▶ _WORK REQUIRED_:
After locating "ATOM 22 C CA" in the listing below, copy that line and each one after it exactly, ending with the line that has "ATOM 35 C C".

▶ _DATA IN THIS EXERCISE_:
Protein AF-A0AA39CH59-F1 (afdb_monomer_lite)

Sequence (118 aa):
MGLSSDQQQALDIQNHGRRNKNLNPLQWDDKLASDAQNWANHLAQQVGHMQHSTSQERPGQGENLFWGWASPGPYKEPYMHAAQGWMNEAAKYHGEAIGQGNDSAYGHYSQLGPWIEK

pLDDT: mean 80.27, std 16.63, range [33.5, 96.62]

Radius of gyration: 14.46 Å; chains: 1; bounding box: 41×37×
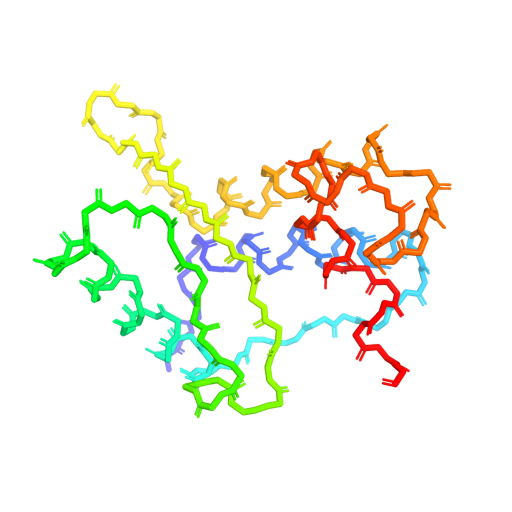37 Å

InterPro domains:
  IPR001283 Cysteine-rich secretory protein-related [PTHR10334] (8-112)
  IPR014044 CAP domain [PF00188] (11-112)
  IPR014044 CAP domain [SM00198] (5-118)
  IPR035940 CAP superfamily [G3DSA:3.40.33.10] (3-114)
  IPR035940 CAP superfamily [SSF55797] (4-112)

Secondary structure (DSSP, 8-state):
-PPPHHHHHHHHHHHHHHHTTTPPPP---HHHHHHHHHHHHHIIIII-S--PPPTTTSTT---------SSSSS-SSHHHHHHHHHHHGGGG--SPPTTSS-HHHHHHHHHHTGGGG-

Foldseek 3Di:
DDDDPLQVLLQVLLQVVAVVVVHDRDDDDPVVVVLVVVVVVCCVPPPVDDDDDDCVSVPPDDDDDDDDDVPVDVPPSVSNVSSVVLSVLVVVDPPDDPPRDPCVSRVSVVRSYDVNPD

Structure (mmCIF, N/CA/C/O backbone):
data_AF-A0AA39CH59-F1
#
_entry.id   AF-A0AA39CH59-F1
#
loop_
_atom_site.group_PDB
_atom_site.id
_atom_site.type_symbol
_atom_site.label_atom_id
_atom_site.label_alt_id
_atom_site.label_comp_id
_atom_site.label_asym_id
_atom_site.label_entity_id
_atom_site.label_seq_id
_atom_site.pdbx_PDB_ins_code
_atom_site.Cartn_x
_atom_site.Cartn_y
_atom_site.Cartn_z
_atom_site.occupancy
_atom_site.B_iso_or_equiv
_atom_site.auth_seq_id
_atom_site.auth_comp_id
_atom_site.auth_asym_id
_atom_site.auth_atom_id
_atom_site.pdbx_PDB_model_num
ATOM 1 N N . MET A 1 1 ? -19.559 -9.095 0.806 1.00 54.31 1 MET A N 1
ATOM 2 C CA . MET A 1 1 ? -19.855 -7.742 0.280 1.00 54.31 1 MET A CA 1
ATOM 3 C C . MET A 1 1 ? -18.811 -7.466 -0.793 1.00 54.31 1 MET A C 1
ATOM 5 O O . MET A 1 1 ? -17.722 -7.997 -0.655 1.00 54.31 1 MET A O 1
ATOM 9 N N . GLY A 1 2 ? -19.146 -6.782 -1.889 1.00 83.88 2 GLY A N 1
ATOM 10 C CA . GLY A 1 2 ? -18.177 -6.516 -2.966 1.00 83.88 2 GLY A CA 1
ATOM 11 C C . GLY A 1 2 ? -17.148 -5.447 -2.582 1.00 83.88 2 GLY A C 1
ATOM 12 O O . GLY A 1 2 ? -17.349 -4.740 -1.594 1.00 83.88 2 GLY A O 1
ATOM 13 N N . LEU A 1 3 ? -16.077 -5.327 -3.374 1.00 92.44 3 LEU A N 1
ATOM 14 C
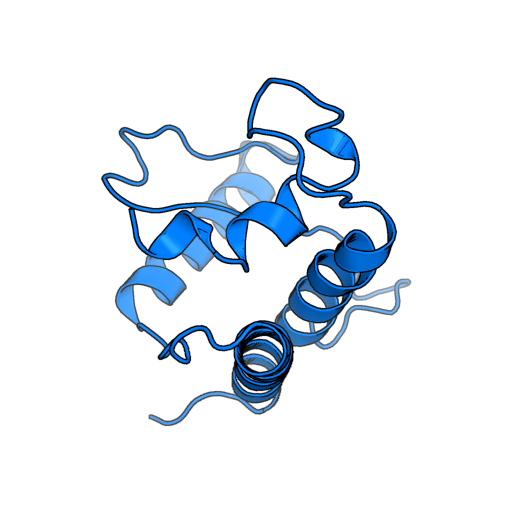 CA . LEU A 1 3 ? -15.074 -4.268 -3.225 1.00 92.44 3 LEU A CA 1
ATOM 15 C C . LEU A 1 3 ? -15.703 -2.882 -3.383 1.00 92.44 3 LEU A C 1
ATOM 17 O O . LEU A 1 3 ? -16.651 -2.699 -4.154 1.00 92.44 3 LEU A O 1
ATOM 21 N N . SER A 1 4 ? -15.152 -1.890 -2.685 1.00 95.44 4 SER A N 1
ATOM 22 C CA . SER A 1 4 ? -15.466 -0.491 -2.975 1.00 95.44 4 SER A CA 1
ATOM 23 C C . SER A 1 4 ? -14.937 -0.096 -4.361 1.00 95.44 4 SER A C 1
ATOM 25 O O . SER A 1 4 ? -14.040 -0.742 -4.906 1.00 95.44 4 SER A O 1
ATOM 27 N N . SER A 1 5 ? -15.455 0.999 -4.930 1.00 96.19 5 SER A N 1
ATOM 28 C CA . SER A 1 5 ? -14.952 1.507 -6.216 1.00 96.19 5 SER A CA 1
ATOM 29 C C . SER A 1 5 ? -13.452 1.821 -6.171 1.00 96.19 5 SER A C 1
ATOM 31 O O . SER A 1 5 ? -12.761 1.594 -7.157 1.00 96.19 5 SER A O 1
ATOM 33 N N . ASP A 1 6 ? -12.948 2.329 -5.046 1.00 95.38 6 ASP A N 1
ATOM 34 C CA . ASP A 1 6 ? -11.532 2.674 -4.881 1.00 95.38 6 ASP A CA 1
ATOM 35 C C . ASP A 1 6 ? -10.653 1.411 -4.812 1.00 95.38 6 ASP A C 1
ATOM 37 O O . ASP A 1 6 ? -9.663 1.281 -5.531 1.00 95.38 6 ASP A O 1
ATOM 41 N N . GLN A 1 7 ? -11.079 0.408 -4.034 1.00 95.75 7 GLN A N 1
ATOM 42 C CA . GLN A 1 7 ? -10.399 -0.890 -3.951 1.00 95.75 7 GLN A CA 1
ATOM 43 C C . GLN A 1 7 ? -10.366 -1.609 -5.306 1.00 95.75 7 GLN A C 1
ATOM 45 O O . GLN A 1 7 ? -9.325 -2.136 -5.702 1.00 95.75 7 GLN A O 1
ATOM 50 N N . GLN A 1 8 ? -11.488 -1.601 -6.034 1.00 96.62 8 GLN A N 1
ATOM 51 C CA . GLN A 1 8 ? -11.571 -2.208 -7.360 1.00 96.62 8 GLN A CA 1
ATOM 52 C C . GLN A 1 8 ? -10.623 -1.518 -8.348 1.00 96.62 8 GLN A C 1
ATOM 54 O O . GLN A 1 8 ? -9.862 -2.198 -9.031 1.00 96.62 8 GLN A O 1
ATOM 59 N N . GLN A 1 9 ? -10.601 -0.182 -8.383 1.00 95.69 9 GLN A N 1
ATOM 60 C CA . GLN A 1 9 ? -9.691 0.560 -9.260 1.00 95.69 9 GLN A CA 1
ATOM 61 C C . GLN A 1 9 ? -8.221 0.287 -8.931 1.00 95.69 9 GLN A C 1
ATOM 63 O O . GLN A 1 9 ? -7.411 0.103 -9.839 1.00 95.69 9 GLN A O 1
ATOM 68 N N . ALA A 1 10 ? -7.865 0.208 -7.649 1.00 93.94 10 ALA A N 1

▶ _WRITTEN SOLUTION_:
ATOM 22 C CA . SER A 1 4 ? -15.466 -0.491 -2.975 1.00 95.44 4 SER A CA 1
ATOM 23 C C . SER A 1 4 ? -14.937 -0.096 -4.361 1.00 95.44 4 SER A C 1
ATOM 25 O O . SER A 1 4 ? -14.040 -0.742 -4.906 1.00 95.44 4 SER A O 1
ATOM 27 N N . SER A 1 5 ? -15.455 0.999 -4.930 1.00 96.19 5 SER A N 1
ATOM 28 C CA . SER A 1 5 ? -14.952 1.507 -6.216 1.00 96.19 5 SER A CA 1
ATOM 29 C C . SER A 1 5 ? -13.452 1.821 -6.171 1.00 96.19 5 SER A C 1
ATOM 31 O O . SER A 1 5 ? -12.761 1.594 -7.157 1.00 96.19 5 SER A O 1
ATOM 33 N N . ASP A 1 6 ? -12.948 2.329 -5.046 1.00 95.38 6 ASP A N 1
ATOM 34 C CA . ASP A 1 6 ? -11.532 2.674 -4.881 1.00 95.38 6 ASP A CA 1
ATOM 35 C C . ASP A 1 6 ? -10.653 1.411 -4.812 1.00 95.38 6 ASP A C 1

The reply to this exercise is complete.